Web dev at the end of the world, from Hveragerði, Iceland

Remote work is a completely different beast

Three things I've (re)learned as a designer working in an office after being remote in 2017:

  1. Problem solving is 10x better when everyone sketches in the same room
  2. Serendipity is hard to recreate digitally
  3. Non-verbal cues are seriously underrated as design feedback
Tweet by Brendan Kearns, 3 January 2018

I’ve worked remotely for the majority of my adult career but even I have to admit that traditional ways of collaborating in the workplace aren’t translating that well to remote work. Most of the tactics you’d apply when everybody is in the same room just don’t work when the team is distributed.

I can’t help but think that trying to leverage more and more technology to make remote work function better with locally-oriented methodologies is a mistake.

One thought that has been sticking to my mind over the past few months is that remote work has a much stronger resemblance to academic and professional discourse than to traditional teamwork. If that’s the case then more literate methods of communications and collaboration would work better than recreating in-office staples using software:

  • ‘Let’s recreate a meeting room using video’ (Hangouts)
  • ‘Let’s recreate the printout handed around in the office’ (Google Docs)
  • ‘Let’s recreate the ephemeral water-cooler vibe’ (Slack)

I really do think that Amazon is onto something with their heavy reliance on the six-page memo as a recurring form of communication, debate, and argument.

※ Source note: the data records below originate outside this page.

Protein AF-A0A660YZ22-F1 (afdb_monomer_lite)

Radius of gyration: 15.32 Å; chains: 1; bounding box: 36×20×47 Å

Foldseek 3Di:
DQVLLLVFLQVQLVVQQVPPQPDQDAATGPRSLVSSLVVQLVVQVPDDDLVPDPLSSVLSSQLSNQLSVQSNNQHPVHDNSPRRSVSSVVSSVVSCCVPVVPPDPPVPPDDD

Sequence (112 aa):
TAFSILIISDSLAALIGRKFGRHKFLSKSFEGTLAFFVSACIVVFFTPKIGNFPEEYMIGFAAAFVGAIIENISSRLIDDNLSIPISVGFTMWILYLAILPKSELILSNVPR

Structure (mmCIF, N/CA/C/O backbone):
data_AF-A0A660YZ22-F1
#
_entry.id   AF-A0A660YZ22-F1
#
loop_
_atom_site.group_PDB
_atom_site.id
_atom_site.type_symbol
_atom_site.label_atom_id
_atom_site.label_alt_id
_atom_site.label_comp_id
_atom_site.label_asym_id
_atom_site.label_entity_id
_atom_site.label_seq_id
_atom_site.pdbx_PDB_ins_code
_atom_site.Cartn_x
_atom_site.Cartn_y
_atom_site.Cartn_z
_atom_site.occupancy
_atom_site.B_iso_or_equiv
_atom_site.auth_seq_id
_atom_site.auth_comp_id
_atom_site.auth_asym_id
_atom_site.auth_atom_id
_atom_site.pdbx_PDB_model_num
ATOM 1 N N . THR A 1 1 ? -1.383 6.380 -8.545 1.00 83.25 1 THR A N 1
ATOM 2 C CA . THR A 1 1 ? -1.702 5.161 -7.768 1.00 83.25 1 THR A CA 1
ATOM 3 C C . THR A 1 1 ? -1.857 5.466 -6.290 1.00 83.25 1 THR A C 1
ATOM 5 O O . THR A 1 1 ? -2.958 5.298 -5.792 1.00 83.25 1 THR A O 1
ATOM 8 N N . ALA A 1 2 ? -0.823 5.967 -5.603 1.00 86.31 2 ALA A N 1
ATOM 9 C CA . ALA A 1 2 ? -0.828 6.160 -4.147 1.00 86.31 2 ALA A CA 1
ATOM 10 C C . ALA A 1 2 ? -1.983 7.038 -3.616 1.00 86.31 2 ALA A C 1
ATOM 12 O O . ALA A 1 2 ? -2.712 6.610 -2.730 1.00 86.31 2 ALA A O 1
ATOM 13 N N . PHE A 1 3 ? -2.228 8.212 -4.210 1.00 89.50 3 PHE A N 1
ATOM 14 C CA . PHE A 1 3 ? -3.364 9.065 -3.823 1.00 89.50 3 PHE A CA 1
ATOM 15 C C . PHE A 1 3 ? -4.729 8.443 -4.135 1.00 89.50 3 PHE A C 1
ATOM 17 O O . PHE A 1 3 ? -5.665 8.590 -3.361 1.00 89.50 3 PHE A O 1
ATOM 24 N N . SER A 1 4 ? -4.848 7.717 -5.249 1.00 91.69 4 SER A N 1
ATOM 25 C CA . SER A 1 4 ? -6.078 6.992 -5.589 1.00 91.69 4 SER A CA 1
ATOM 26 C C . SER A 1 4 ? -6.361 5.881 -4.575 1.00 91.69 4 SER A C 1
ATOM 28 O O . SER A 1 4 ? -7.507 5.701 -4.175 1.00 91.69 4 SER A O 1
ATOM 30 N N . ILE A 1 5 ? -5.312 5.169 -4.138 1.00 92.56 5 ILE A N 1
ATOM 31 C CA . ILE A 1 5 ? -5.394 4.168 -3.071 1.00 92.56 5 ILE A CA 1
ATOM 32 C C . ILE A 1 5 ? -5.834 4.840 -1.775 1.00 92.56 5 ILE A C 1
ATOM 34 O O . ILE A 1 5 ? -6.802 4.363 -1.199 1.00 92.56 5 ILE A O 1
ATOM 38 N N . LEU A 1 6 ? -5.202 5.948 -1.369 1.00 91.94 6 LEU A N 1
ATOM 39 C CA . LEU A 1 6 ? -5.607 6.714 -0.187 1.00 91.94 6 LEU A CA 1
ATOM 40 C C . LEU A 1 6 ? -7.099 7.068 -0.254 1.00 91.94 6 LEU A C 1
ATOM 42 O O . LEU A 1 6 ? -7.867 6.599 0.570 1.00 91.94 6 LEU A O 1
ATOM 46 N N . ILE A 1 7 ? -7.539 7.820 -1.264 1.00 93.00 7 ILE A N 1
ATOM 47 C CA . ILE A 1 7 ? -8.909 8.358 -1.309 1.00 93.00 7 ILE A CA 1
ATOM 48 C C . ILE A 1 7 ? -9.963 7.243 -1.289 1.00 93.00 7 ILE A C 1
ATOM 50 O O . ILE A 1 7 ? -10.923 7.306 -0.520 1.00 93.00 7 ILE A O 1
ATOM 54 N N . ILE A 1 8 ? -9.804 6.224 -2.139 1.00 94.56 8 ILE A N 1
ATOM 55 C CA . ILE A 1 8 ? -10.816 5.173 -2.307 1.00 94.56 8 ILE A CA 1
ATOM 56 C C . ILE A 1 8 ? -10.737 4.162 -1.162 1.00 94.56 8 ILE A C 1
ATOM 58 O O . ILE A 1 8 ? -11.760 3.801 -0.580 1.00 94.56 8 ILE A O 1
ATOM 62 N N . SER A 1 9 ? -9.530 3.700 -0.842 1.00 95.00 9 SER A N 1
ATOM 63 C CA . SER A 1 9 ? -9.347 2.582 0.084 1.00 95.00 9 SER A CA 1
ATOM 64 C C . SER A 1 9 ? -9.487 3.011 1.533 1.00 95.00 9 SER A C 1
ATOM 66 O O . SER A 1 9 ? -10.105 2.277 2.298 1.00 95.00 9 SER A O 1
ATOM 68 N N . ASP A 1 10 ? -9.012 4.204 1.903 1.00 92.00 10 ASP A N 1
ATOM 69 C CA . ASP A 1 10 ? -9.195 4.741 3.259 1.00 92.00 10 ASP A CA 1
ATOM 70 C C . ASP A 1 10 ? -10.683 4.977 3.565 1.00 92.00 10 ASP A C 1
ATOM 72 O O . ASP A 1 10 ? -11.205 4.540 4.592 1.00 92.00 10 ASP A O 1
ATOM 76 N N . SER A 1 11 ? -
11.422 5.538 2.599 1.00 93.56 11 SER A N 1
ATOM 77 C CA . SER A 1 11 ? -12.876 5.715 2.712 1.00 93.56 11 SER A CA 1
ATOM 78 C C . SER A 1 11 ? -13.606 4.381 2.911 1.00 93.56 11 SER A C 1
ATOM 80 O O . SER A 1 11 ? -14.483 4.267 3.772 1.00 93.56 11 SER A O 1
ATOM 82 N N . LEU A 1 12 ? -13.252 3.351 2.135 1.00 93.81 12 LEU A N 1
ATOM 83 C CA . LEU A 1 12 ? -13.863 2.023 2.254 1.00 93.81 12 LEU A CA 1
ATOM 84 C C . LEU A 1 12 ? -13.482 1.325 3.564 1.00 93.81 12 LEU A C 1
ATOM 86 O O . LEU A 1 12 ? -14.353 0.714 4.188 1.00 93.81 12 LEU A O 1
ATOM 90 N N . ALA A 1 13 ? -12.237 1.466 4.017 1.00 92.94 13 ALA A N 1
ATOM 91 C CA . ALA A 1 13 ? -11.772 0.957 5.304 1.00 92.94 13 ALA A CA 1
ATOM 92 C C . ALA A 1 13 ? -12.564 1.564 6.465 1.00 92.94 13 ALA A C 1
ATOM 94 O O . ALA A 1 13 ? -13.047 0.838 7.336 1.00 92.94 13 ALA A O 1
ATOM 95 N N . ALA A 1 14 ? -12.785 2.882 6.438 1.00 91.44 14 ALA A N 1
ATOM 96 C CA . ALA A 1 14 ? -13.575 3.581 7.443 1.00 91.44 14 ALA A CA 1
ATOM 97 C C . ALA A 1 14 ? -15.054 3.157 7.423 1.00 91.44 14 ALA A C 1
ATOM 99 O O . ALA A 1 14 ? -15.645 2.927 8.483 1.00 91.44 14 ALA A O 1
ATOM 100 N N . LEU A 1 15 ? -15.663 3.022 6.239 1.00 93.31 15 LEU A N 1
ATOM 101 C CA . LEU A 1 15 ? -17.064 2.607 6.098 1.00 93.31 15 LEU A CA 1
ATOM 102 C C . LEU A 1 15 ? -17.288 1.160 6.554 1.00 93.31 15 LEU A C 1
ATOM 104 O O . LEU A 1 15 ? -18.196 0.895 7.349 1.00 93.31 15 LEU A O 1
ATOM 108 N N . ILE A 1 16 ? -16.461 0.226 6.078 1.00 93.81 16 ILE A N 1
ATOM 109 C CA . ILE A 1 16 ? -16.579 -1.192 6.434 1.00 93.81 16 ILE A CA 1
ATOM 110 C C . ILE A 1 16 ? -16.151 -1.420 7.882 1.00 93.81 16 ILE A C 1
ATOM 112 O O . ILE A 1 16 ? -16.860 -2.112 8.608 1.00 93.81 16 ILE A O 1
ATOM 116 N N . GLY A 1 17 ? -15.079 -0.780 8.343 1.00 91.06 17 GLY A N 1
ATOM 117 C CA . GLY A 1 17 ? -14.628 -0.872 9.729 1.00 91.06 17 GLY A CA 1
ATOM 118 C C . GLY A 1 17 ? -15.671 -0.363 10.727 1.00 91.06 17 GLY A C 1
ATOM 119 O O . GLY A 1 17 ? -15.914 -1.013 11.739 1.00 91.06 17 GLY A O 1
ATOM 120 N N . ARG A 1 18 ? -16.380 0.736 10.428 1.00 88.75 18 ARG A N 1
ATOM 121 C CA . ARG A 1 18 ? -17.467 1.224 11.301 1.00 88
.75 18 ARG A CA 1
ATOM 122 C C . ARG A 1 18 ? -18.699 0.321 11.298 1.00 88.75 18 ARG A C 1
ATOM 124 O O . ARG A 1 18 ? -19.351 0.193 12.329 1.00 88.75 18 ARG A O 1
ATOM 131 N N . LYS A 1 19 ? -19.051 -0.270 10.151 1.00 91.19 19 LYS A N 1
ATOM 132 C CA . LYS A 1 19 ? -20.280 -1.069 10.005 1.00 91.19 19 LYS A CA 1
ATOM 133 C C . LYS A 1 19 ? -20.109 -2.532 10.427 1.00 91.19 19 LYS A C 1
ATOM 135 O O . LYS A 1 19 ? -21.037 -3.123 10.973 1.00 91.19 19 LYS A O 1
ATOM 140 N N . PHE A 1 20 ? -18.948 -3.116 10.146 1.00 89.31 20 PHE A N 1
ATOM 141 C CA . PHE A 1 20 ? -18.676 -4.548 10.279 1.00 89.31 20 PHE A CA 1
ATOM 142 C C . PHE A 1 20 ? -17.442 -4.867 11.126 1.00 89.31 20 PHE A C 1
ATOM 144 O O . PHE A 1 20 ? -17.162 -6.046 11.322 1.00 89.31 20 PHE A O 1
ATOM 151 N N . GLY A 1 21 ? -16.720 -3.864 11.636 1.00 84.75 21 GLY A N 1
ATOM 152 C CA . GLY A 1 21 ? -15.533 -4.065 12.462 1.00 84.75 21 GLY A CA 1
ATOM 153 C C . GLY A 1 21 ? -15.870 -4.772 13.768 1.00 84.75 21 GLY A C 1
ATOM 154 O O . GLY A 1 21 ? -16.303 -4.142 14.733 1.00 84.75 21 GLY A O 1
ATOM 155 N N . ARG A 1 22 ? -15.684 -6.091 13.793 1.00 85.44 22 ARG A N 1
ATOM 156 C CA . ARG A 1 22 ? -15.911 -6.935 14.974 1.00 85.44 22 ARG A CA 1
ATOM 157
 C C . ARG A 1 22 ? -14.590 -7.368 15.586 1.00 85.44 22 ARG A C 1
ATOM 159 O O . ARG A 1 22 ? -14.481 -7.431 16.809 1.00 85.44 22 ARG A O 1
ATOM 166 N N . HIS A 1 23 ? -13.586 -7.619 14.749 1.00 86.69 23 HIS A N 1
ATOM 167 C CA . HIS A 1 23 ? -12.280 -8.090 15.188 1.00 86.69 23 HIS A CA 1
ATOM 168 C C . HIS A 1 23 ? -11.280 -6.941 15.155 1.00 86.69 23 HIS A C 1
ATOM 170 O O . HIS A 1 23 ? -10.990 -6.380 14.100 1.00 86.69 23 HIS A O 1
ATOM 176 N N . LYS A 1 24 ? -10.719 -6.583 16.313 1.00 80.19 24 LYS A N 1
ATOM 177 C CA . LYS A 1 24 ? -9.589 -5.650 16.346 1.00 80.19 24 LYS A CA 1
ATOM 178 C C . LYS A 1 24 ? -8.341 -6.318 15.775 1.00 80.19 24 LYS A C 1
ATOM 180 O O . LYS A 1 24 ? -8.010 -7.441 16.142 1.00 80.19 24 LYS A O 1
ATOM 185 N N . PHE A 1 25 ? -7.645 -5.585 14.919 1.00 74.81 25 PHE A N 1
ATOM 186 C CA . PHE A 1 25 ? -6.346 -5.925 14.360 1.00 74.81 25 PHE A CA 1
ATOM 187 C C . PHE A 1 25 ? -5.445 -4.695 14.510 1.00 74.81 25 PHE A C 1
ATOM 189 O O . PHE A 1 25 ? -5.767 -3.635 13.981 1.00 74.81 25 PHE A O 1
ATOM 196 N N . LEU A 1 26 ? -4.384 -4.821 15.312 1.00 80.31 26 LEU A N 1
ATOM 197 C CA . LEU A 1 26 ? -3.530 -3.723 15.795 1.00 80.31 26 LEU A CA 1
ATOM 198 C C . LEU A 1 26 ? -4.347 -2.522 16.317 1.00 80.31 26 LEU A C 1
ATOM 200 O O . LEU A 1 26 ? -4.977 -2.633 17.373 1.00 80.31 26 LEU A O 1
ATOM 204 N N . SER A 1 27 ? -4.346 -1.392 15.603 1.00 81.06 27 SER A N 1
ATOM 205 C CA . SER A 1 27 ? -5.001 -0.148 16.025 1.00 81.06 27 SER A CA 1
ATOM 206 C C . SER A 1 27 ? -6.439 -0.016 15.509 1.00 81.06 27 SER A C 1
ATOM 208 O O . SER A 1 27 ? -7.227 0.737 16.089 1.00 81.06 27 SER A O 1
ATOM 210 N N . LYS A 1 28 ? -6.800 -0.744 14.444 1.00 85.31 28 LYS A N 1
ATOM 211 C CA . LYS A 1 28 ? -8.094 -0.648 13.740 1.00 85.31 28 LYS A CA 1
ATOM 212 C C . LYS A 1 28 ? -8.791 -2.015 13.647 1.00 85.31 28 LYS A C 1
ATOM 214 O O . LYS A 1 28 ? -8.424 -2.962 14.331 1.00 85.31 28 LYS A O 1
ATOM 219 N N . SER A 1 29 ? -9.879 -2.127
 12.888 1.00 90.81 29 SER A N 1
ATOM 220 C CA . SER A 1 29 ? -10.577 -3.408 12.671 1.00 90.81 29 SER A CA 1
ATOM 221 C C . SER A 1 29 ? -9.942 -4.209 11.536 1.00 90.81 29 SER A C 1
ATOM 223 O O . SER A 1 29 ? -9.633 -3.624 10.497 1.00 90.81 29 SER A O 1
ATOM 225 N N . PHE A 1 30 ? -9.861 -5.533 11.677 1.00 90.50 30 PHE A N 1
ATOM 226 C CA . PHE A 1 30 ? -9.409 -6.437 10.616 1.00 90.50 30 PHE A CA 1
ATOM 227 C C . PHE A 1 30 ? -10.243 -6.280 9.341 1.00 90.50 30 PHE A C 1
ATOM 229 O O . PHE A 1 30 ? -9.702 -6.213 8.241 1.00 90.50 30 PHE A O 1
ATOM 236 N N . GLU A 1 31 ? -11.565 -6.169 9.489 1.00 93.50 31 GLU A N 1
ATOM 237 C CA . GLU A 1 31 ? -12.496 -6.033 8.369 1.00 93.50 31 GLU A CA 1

Structuring an argument using non-conversational text is a tactic that works equally well remotely as it does locally.

The downside is that a lot of people really can’t handle text well, neither as readers or writers, and many people don’t seem to be able to reliably read a one-pager before a meeting.

Current methods just don’t work that well for the workplace reality we’re facing: most of our workplaces in software development are mixed local and remote now and our current methods regularly exclude one group or another of our colleagues.

Collaboration as discourse, as the exchange of written arguments, is the most promising approach to this problem I can think of at the moment.